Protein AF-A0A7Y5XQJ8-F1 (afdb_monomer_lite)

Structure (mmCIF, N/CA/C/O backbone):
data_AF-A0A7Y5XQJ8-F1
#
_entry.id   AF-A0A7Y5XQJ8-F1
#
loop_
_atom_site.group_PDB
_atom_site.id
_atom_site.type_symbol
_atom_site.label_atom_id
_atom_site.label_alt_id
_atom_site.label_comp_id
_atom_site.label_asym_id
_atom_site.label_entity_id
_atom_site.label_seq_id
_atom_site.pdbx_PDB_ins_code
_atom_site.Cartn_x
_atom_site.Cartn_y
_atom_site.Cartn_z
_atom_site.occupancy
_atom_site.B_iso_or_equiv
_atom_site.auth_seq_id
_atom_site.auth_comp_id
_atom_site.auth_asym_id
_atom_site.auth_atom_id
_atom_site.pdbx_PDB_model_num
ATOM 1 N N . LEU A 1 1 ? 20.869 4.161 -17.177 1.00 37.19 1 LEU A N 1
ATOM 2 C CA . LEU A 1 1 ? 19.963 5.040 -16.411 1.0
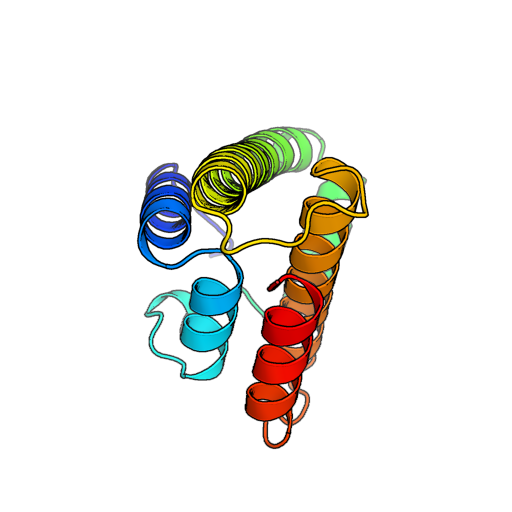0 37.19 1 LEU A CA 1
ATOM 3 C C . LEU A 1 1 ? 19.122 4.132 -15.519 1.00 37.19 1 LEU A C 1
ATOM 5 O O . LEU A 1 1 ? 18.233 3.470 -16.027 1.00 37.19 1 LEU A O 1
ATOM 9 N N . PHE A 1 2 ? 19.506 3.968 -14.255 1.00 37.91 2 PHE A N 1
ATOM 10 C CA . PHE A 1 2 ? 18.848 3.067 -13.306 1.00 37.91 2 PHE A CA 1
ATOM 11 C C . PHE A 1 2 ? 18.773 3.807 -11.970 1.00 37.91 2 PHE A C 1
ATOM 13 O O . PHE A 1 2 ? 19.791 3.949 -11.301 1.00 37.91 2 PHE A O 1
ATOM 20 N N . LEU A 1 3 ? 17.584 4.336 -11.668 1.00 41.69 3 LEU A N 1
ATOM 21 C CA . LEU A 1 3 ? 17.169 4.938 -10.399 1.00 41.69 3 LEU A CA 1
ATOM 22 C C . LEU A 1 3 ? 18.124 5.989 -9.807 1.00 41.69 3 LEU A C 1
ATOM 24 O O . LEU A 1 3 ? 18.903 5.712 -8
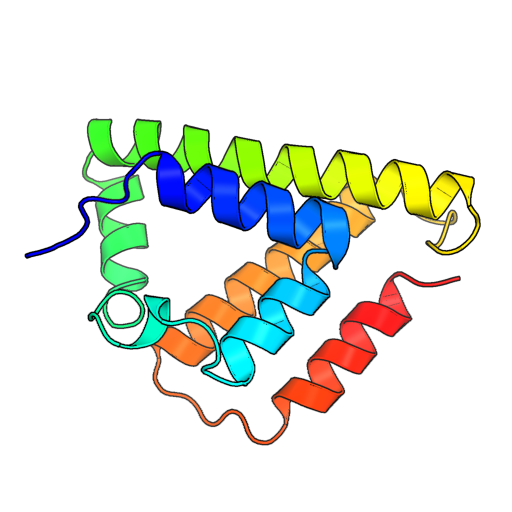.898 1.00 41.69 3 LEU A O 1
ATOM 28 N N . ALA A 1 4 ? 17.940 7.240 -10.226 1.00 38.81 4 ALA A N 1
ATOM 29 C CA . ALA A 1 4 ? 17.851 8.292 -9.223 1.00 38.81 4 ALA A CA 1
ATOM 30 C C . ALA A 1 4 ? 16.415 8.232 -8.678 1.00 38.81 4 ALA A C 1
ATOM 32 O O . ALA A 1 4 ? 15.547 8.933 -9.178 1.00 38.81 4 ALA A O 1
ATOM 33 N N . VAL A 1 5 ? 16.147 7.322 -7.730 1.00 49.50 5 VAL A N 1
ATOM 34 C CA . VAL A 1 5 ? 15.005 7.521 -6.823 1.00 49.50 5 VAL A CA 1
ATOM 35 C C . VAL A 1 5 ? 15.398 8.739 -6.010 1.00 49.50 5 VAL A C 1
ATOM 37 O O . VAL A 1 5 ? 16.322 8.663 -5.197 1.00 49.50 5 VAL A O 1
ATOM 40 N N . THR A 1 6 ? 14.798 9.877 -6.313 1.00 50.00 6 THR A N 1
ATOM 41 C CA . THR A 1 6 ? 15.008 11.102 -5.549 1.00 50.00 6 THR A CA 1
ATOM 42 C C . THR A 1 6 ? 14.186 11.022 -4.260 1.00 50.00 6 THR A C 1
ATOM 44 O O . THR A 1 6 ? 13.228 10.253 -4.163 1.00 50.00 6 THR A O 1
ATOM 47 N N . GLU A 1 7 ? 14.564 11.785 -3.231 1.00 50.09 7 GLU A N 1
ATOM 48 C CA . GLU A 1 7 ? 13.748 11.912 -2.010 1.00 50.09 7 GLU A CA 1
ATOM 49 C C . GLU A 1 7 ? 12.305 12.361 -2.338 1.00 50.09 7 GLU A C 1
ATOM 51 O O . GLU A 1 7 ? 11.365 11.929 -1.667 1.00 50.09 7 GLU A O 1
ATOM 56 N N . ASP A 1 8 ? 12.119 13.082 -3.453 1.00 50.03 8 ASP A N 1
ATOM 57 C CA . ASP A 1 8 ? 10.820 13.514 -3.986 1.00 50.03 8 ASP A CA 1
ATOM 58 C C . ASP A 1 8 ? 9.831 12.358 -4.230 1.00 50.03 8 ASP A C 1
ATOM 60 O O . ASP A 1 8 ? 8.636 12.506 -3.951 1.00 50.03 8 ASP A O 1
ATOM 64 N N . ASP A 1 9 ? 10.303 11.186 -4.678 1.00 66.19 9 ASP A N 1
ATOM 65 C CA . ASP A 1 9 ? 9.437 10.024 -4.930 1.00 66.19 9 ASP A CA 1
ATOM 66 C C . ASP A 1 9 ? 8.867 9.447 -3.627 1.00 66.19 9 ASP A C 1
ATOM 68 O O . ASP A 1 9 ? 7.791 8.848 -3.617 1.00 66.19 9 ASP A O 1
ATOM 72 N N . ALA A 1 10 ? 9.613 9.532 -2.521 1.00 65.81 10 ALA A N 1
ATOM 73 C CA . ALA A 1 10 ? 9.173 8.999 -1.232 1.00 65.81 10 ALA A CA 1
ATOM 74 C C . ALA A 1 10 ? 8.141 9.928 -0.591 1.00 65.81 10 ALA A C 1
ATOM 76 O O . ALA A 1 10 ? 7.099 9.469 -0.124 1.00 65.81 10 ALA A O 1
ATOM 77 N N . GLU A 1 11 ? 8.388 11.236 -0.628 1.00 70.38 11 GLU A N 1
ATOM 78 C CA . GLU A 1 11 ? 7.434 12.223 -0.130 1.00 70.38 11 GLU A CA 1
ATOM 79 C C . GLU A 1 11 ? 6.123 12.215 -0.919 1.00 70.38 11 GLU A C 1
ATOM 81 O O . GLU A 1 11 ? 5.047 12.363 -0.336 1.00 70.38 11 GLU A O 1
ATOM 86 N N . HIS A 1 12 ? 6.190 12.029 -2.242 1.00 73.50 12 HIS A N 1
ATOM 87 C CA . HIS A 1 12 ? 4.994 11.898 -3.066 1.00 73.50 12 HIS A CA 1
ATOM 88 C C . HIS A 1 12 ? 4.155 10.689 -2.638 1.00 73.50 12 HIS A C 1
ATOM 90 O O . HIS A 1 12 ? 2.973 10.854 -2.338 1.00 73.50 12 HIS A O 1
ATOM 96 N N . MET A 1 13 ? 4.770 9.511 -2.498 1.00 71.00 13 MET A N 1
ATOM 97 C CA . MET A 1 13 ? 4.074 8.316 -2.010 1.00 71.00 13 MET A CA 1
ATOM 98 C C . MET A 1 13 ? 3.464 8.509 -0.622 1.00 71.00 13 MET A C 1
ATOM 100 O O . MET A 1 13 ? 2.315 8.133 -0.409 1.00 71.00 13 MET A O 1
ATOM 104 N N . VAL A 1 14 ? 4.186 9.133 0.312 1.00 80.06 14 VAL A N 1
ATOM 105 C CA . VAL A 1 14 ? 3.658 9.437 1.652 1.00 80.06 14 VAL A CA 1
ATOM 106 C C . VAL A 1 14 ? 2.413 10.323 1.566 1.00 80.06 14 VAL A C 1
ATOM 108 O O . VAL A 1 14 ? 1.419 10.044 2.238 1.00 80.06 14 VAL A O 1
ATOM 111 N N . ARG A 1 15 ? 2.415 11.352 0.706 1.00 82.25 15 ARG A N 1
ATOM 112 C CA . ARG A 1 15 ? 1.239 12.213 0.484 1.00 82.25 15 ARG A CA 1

* * *

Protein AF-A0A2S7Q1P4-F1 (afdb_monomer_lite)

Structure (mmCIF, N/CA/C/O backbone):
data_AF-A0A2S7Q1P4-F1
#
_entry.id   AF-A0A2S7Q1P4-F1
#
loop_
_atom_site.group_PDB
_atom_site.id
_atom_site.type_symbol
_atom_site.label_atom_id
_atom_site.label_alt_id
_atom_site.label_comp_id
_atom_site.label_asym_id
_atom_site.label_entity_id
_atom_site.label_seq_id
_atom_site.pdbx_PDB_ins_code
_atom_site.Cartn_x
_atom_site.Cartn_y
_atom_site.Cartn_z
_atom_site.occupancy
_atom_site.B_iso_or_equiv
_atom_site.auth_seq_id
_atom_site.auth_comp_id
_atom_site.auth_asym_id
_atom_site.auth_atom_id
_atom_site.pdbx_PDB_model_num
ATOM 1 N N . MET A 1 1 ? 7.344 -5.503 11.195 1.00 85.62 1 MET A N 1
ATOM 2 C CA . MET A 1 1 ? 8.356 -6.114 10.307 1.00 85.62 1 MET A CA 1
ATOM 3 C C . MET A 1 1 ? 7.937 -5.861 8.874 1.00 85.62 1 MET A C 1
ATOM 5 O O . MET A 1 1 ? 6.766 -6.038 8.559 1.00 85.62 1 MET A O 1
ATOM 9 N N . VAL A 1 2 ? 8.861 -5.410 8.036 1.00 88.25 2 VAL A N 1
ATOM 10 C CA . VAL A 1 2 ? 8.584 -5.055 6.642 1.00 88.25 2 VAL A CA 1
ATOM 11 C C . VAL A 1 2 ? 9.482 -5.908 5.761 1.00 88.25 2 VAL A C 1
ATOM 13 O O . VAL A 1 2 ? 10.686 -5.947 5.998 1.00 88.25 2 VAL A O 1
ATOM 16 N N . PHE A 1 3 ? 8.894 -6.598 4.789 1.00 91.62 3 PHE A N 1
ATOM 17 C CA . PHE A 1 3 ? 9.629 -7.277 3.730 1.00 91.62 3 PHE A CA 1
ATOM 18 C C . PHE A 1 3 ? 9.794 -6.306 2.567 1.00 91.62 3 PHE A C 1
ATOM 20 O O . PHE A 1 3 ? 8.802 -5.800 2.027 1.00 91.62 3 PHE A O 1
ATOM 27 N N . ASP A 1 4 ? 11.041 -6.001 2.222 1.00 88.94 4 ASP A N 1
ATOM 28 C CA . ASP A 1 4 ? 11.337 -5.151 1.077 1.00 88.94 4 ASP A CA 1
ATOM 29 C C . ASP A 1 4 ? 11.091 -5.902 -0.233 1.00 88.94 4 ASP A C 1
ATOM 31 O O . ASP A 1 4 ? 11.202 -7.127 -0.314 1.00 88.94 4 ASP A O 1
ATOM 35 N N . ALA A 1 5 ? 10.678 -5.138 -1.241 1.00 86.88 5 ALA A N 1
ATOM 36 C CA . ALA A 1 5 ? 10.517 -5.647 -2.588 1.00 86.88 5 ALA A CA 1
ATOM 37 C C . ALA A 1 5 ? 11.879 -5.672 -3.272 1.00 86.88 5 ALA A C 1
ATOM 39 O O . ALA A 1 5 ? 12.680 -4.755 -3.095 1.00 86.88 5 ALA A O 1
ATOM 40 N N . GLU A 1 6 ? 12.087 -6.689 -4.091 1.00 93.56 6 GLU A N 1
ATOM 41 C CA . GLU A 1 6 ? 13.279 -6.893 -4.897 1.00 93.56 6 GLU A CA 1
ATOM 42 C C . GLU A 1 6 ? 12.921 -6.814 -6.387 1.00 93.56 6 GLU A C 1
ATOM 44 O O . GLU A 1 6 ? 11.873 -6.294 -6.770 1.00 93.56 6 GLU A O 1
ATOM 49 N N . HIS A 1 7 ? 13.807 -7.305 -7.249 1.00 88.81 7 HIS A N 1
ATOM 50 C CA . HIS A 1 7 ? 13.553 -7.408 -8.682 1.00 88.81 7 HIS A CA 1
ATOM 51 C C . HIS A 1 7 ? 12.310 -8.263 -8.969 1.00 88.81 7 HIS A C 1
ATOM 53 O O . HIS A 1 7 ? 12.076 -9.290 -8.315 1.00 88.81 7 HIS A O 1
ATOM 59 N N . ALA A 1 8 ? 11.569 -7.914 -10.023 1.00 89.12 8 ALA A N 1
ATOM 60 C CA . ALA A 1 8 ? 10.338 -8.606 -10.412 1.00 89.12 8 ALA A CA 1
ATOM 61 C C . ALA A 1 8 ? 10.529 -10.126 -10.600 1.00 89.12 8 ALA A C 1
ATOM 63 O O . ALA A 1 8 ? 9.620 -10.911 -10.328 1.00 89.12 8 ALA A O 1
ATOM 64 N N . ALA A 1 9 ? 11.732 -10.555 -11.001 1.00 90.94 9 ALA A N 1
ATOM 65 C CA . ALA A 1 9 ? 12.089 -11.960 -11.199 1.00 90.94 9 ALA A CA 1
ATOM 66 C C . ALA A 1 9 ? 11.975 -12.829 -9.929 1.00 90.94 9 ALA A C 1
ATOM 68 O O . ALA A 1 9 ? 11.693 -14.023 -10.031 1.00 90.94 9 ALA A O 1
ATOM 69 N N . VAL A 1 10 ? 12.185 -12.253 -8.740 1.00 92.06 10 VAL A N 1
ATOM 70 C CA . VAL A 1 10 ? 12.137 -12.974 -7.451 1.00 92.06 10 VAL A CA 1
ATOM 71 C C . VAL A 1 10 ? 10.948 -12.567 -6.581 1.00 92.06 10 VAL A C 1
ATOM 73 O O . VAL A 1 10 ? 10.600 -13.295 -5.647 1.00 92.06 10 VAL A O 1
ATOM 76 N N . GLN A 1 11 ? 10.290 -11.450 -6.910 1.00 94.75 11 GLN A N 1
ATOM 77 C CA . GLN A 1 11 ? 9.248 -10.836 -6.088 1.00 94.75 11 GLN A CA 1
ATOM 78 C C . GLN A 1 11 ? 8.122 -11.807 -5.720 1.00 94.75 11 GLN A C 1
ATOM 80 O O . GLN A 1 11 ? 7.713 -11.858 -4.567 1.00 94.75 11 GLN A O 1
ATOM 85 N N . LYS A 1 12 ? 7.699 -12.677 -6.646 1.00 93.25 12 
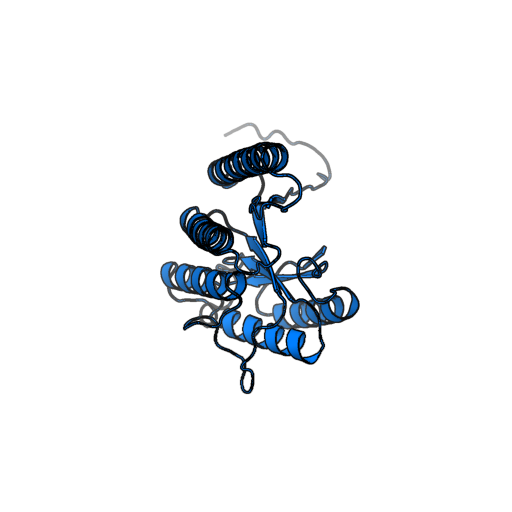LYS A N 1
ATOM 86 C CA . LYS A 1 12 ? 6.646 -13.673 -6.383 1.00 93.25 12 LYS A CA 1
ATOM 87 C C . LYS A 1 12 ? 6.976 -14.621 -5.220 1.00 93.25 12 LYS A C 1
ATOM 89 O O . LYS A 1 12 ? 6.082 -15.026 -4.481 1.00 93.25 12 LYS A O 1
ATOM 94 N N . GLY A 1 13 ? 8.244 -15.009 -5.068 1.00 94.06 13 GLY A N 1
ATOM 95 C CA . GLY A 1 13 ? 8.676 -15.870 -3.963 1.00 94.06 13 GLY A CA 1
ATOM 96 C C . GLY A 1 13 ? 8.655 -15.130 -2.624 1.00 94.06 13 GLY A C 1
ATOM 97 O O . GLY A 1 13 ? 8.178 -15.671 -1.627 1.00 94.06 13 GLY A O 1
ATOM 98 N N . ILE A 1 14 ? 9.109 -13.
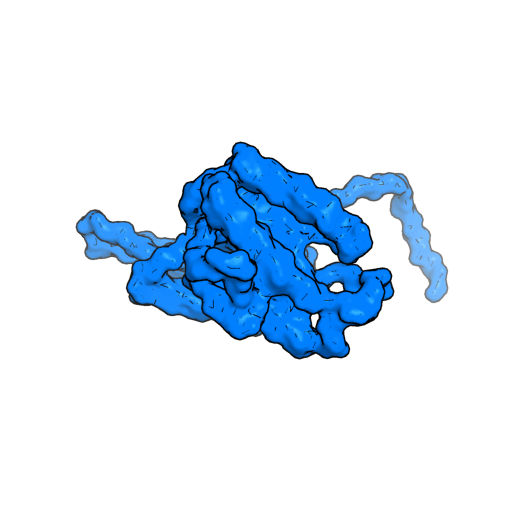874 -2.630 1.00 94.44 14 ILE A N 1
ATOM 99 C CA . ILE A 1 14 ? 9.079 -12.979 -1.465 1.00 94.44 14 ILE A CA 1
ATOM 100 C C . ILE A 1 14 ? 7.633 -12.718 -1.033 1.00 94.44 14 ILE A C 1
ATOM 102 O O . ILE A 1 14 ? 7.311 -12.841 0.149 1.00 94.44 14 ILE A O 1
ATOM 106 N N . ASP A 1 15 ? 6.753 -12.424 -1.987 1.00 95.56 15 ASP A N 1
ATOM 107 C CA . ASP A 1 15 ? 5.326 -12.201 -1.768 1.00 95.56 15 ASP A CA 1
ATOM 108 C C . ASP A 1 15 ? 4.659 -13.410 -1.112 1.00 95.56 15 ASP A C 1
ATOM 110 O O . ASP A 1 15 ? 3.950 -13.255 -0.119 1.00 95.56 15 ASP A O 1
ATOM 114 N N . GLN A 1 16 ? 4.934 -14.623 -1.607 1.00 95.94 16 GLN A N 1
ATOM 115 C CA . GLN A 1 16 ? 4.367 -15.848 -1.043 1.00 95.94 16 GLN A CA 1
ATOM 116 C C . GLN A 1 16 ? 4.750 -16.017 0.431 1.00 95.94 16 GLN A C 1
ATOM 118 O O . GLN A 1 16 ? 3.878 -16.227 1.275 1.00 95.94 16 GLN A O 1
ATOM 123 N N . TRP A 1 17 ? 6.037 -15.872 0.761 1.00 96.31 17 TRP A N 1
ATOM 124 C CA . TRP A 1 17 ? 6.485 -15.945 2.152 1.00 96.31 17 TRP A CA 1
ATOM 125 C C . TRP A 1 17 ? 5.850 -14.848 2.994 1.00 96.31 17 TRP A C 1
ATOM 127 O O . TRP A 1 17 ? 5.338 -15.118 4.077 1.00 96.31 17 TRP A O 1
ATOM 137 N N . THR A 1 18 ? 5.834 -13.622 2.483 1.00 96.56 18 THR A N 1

◆ **EXERCISE DIRECTIONS**
Lines in the records above that contain the word "Protein" need to be counted; the reply is that number and nothing else.

◆ **RESULT OF THE EXERCISE**
2